- Fremont Township, Michigan Location within the state of Michigan
- Coordinates: 43°21′7″N 83°23′22″W﻿ / ﻿43.35194°N 83.38944°W
- Country: United States
- State: Michigan
- County: Tuscola

Area
- • Total: 36.1 sq mi (93.6 km^{2})
- • Land: 35.9 sq mi (93.1 km^{2})
- • Water: 0.19 sq mi (0.5 km^{2})
- Elevation: 761 ft (232 m)

Population (2020)
- • Total: 3,167
- • Density: 88.1/sq mi (34.0/km^{2})
- Time zone: UTC-5 (Eastern (EST))
- • Summer (DST): UTC-4 (EDT)
- FIPS code: 26-30760
- GNIS feature ID: 1626320
- Website: www.fremonttownship.org

= Fremont Township, Tuscola County, Michigan =

Fremont Township is a civil township of Tuscola County in the U.S. state of Michigan. The population was 3,167 at the 2020 census.

==Communities==
- Mayville is a village on M-24 in the southeast corner of the township.
- Juniata or Juniata Station was a Port Huron and Northwestern Railway station on the western edge of section 30 in the township, on the boundary with Vassar Township at . A hotel known as Kelley's Tavern, which opened there in 1864, was the first house open for public lodging. This is not to be confused with Juniata Township, which is a few miles away to the north and west in next range of townships.

==Geography==
According to the United States Census Bureau, the township has a total area of 36.1 sqmi, of which 35.9 sqmi is land and 0.2 sqmi (0.53%) is water.

==Demographics==
As of the census of 2000, there were 3,559 people, 1,266 households, and 965 families residing in the township. The population density was 99.0 PD/sqmi. There were 1,332 housing units at an average density of 37.1 /sqmi. The racial makeup of the township was 97.50% White, 0.17% African American, 0.51% Native American, 0.11% Asian, 0.06% from other races, and 1.66% from two or more races. Hispanic or Latino of any race were 1.43% of the population.

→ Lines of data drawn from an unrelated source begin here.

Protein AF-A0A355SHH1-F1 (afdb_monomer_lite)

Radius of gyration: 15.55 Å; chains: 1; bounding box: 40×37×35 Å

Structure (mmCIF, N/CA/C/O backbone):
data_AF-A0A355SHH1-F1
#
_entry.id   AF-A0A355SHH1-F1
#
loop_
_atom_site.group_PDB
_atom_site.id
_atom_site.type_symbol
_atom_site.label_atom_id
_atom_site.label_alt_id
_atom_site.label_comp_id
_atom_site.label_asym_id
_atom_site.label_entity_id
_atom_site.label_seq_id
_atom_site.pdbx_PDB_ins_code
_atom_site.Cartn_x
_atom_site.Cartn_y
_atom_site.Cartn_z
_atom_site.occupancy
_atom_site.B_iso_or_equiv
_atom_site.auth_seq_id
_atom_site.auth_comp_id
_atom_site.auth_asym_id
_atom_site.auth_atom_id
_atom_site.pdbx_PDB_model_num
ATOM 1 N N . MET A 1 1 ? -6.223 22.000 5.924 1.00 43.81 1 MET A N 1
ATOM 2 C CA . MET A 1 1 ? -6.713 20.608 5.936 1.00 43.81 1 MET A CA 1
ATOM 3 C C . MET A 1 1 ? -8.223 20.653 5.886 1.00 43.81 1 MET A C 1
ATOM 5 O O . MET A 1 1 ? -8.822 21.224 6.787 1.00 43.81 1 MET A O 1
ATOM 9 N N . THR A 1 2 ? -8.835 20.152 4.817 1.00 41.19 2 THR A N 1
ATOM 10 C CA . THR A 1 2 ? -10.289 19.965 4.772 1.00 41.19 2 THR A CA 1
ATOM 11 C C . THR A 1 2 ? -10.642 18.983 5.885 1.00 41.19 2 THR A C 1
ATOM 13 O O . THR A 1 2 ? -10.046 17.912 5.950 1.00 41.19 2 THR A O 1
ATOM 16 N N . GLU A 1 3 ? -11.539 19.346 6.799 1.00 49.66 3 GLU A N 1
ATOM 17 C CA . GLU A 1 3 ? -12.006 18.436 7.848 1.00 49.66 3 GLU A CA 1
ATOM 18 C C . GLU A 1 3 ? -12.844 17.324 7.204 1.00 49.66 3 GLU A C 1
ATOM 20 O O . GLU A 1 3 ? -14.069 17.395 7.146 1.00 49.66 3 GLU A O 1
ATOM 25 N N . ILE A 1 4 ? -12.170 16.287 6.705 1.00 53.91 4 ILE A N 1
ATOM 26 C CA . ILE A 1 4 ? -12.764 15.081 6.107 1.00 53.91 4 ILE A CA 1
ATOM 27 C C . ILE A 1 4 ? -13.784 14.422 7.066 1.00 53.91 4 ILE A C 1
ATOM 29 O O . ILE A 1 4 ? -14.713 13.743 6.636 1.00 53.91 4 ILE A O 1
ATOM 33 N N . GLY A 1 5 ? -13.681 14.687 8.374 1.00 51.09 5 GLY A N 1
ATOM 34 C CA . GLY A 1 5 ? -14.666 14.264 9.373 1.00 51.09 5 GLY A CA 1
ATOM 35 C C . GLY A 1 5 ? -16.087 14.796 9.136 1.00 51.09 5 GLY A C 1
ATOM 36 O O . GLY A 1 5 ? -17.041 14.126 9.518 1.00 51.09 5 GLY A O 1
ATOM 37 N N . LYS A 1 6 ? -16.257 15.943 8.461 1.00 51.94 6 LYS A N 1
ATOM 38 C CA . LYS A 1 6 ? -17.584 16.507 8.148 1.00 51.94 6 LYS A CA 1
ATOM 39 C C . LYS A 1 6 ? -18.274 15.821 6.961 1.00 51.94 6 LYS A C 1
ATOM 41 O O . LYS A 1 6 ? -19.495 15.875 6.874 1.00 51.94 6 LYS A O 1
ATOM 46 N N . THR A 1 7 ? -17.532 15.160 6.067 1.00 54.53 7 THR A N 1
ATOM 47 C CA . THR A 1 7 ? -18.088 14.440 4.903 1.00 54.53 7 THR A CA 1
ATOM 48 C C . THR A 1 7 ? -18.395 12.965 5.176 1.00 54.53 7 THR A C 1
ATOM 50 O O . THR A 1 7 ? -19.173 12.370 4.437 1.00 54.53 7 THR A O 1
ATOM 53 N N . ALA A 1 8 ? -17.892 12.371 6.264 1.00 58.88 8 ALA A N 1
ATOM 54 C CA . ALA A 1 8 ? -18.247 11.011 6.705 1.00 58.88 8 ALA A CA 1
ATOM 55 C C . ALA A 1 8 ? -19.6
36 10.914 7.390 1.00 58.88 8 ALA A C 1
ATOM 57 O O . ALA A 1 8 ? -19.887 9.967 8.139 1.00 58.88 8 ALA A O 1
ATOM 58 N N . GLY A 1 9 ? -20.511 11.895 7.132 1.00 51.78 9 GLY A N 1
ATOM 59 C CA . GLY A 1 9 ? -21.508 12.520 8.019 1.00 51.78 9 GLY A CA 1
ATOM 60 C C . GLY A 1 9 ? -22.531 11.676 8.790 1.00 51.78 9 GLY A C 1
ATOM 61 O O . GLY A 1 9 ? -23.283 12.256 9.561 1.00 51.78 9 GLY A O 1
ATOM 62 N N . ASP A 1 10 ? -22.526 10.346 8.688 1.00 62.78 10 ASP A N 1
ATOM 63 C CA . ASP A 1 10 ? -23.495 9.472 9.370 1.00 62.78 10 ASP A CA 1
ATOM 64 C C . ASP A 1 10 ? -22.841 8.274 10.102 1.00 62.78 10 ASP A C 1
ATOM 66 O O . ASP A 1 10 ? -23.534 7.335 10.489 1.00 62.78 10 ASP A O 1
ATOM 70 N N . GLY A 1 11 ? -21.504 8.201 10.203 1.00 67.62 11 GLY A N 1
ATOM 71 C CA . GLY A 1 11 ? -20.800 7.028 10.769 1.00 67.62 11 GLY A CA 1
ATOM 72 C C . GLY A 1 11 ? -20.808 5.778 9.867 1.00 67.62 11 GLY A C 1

There were 1,266 households, out of which 37.2% had children under the age of 18 living with them, 61.7% were married couples living together, 9.6% had a female householder with no husband present, and 23.7% were non-families. 18.7% of all households were made up of individuals, and 7.2% had someone living alone who was 65 years of age or older. The average household size was 2.78 and the average family size was 3.17.

In the township the population was spread out, with 28.0% under the age of 18, 9.4% from 18 to 24, 27.5% from 25 to 44, 23.9% from 45 to 64, and 11.2% who were 65 years of age or older. The median age was 35 years. For every 100 females, there were 97.8 males. For every 100 females age 18 and over, there were 96.9 males.

The median income for a household in the township was $38,909, and the median income for a family was $46,285. Males had a median income of $37,857 versus $22,554 for females. The per capita income for the township was $16,355. About 6.7% of families and 9.7% of the population were below the poverty line, including 10.8% of those under age 18 and 2.2% of those age 65 or over.

==History==
A post office called Northgrove opened at North Grove and Mertz Roads (now M-24) and operated from February 21, 1899 to March 15, 1901.